Stored entries:

☆ ☆ ☆ ☆ ☆

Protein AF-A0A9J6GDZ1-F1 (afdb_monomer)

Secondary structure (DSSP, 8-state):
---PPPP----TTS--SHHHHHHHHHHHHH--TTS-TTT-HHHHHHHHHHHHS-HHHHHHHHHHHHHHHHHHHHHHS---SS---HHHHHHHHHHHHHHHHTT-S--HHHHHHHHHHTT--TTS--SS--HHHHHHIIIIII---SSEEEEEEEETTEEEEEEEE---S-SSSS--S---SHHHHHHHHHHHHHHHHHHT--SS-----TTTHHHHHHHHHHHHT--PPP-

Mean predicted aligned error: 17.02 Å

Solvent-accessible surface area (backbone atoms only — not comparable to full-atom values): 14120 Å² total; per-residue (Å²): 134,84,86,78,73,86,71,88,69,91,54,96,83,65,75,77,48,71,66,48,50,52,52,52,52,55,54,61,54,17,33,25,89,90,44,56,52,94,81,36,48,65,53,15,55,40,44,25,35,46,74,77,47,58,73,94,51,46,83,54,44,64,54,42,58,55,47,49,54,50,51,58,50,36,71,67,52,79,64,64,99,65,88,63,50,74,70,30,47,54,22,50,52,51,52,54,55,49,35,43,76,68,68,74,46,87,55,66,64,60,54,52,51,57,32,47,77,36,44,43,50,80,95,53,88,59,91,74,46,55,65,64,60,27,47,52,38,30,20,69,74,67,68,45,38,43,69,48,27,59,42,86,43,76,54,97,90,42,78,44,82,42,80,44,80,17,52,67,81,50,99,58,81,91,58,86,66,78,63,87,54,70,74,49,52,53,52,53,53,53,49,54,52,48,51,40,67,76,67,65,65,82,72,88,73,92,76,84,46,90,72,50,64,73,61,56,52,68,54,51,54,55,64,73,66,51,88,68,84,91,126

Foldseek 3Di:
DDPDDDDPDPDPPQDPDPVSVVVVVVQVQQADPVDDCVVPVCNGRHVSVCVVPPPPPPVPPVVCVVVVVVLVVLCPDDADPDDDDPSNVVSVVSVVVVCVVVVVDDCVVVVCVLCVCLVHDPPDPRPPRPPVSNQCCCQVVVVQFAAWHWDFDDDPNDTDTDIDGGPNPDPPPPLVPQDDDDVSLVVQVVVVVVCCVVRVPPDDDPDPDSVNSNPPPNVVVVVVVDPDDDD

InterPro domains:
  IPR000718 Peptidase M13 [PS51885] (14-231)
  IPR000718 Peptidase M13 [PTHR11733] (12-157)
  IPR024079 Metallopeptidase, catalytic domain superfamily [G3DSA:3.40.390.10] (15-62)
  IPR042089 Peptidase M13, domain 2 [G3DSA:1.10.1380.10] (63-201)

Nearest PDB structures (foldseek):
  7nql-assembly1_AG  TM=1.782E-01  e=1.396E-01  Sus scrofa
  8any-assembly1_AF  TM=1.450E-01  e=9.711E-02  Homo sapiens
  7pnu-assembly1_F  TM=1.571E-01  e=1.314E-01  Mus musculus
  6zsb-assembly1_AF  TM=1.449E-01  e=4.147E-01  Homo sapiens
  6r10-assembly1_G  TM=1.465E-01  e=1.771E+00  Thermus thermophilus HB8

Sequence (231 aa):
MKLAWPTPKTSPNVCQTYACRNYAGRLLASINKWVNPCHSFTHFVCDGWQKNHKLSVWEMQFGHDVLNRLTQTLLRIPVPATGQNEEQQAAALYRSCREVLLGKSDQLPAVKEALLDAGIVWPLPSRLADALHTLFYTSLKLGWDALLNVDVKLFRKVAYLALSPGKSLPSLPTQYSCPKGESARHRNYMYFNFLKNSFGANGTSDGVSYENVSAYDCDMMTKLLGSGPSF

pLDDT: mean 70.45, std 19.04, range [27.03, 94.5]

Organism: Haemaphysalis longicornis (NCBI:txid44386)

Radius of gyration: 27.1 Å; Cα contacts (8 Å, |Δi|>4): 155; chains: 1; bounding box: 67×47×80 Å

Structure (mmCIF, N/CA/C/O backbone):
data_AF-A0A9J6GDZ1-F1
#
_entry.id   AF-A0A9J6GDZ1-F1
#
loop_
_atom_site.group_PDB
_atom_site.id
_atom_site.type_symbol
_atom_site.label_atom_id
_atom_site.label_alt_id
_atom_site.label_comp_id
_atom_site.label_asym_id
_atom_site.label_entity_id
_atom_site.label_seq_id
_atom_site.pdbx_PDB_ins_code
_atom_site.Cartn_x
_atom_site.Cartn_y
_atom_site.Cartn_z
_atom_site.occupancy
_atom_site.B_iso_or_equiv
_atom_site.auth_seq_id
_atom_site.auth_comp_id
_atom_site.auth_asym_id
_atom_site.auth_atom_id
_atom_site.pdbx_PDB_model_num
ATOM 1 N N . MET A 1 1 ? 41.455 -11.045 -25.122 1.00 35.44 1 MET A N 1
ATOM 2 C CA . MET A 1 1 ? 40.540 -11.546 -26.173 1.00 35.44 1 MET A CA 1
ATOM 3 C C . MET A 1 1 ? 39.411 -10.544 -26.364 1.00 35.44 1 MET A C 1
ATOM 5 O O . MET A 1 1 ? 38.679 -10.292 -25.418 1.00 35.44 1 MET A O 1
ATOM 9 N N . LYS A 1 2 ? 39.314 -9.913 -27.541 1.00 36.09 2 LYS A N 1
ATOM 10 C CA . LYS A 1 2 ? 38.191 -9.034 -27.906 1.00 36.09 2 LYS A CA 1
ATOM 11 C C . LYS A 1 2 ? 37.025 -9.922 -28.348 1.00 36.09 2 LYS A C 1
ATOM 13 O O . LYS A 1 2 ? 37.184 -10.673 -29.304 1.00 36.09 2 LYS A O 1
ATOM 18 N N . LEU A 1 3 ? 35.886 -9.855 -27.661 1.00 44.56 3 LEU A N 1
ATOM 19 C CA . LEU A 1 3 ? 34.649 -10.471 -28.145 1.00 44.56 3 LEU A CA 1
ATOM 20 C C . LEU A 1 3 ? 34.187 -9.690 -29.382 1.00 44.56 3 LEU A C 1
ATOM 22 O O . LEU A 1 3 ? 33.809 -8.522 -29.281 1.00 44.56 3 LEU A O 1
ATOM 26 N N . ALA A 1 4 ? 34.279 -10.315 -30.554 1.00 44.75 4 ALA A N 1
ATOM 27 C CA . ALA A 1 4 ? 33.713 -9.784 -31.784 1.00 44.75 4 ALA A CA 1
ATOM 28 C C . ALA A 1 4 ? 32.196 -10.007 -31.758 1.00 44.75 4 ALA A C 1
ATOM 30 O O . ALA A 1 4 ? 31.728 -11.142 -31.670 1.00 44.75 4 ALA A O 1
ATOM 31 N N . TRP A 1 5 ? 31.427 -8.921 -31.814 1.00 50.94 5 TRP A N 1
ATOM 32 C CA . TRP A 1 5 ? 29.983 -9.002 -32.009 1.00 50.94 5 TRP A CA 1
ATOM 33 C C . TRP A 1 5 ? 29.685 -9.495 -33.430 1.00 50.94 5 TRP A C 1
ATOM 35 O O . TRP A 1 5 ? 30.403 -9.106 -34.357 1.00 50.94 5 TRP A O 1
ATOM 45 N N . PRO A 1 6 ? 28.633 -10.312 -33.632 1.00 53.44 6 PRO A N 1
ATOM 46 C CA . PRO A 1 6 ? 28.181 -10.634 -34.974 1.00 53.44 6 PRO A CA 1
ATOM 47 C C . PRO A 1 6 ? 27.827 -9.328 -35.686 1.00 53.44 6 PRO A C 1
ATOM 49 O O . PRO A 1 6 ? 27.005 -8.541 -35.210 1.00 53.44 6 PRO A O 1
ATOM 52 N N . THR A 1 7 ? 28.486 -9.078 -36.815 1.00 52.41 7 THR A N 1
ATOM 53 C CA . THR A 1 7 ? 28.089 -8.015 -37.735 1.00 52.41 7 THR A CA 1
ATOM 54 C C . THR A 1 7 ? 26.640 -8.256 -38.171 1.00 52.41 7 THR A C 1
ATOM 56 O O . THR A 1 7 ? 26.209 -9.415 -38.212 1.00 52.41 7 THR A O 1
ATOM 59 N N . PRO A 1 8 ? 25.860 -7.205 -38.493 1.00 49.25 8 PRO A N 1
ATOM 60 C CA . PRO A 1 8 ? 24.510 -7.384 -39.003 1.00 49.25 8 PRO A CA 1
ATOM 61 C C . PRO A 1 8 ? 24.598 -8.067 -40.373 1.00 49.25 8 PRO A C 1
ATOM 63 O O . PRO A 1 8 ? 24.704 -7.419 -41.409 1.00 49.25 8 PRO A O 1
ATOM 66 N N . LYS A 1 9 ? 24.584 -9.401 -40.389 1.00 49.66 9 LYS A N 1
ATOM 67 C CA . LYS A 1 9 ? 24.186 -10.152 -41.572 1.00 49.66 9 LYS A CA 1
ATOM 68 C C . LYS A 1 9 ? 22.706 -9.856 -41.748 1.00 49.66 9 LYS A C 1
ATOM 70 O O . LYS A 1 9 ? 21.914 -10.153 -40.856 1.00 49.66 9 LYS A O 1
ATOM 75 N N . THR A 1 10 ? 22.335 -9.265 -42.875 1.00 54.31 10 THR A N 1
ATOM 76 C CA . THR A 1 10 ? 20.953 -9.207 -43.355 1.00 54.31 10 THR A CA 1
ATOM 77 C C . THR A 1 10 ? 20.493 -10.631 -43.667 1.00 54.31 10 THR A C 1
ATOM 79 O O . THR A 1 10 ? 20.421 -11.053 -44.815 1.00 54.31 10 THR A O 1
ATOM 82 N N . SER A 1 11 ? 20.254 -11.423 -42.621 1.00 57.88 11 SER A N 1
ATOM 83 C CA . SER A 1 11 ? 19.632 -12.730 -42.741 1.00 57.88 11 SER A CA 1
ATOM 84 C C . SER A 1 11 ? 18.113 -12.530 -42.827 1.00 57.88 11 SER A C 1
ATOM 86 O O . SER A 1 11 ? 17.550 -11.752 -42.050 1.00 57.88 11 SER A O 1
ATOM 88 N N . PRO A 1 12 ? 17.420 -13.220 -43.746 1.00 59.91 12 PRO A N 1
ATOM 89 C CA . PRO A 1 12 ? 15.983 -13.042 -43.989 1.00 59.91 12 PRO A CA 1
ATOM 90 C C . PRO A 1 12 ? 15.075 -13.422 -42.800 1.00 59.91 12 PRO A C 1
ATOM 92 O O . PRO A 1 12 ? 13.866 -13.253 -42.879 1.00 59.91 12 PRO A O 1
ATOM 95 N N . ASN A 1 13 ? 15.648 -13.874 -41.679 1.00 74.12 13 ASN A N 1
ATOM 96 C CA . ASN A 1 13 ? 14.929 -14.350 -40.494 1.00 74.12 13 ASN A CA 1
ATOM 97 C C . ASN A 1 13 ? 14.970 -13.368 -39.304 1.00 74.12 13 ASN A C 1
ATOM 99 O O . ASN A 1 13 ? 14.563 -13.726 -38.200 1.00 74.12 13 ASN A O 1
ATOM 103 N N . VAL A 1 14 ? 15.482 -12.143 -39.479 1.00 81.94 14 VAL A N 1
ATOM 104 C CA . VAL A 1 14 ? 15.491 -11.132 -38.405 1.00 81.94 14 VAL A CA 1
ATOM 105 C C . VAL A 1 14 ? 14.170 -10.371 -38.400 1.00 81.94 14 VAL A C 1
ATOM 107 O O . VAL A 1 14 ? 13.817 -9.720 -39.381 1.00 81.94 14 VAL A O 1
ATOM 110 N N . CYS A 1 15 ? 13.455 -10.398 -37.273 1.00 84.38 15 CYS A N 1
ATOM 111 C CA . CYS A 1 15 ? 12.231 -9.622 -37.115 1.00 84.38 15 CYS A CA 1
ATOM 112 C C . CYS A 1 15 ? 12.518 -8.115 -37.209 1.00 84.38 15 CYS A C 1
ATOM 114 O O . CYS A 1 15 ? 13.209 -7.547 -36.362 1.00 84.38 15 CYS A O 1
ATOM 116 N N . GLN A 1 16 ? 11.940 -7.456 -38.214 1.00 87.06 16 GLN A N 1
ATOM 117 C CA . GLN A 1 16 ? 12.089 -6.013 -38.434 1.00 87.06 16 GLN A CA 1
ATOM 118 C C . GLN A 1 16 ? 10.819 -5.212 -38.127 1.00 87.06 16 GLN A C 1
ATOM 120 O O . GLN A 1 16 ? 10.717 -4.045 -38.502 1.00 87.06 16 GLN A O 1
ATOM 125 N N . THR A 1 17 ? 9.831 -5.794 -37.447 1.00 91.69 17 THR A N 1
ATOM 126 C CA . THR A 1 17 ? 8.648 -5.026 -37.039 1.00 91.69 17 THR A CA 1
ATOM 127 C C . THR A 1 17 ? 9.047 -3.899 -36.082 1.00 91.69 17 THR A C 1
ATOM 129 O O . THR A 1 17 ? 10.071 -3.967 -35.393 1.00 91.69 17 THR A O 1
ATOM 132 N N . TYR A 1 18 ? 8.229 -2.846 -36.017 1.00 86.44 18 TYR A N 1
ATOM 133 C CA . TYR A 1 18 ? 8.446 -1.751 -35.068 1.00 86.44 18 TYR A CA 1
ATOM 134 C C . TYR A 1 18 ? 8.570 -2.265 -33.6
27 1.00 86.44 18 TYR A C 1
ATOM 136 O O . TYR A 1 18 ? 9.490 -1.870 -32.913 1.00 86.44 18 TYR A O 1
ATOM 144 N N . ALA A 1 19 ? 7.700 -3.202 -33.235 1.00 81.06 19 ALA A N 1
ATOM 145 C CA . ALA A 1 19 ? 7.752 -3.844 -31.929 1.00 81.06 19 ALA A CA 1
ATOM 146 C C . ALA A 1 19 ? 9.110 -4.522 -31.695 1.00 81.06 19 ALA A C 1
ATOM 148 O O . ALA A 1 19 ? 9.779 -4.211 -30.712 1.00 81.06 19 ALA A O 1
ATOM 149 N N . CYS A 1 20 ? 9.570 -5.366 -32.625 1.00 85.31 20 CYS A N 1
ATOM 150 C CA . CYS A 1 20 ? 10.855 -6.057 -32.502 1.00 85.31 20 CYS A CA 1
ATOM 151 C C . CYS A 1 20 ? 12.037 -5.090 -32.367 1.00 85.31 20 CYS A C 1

☆ ☆ ☆ ☆ ☆

Task
Please transcribe only the lines in the records above running from the line that has "ATOM 52 N N" through the line that has "ATOM 77 C C", both included, exactly as they appear.

Exercise response
ATOM 52 N N . THR A 1 7 ? 28.486 -9.078 -36.815 1.00 52.41 7 THR A N 1
ATOM 53 C CA . THR A 1 7 ? 28.089 -8.015 -37.735 1.00 52.41 7 THR A CA 1
ATOM 54 C C . THR A 1 7 ? 26.640 -8.256 -38.171 1.00 52.41 7 THR A C 1
ATOM 56 O O . THR A 1 7 ? 26.209 -9.415 -38.212 1.00 52.41 7 THR A O 1
ATOM 59 N N . PRO A 1 8 ? 25.860 -7.205 -38.493 1.00 49.25 8 PRO A N 1
ATOM 60 C CA . PRO A 1 8 ? 24.510 -7.384 -39.003 1.00 49.25 8 PRO A CA 1
ATOM 61 C C . PRO A 1 8 ? 24.598 -8.067 -40.373 1.00 49.25 8 PRO A C 1
ATOM 63 O O . PRO A 1 8 ? 24.704 -7.419 -41.409 1.00 49.25 8 PRO A O 1
ATOM 66 N N . LYS A 1 9 ? 24.584 -9.401 -40.389 1.00 49.66 9 LYS A N 1
ATOM 67 C CA . LYS A 1 9 ? 24.186 -10.152 -41.572 1.00 49.66 9 LYS A CA 1
ATOM 68 C C . LYS A 1 9 ? 22.706 -9.856 -41.748 1.00 49.66 9 LYS A C 1
ATOM 70 O O . LYS A 1 9 ? 21.914 -10.153 -40.856 1.00 49.66 9 LYS A O 1
ATOM 75 N N . THR A 1 10 ? 22.335 -9.265 -42.875 1.00 54.31 10 THR A N 1
ATOM 76 C CA . THR A 1 10 ? 20.953 -9.207 -43.355 1.00 54.31 10 THR A CA 1
ATOM 77 C C . THR A 1 10 ? 20.493 -10.631 -43.667 1.00 54.31 10 THR A C 1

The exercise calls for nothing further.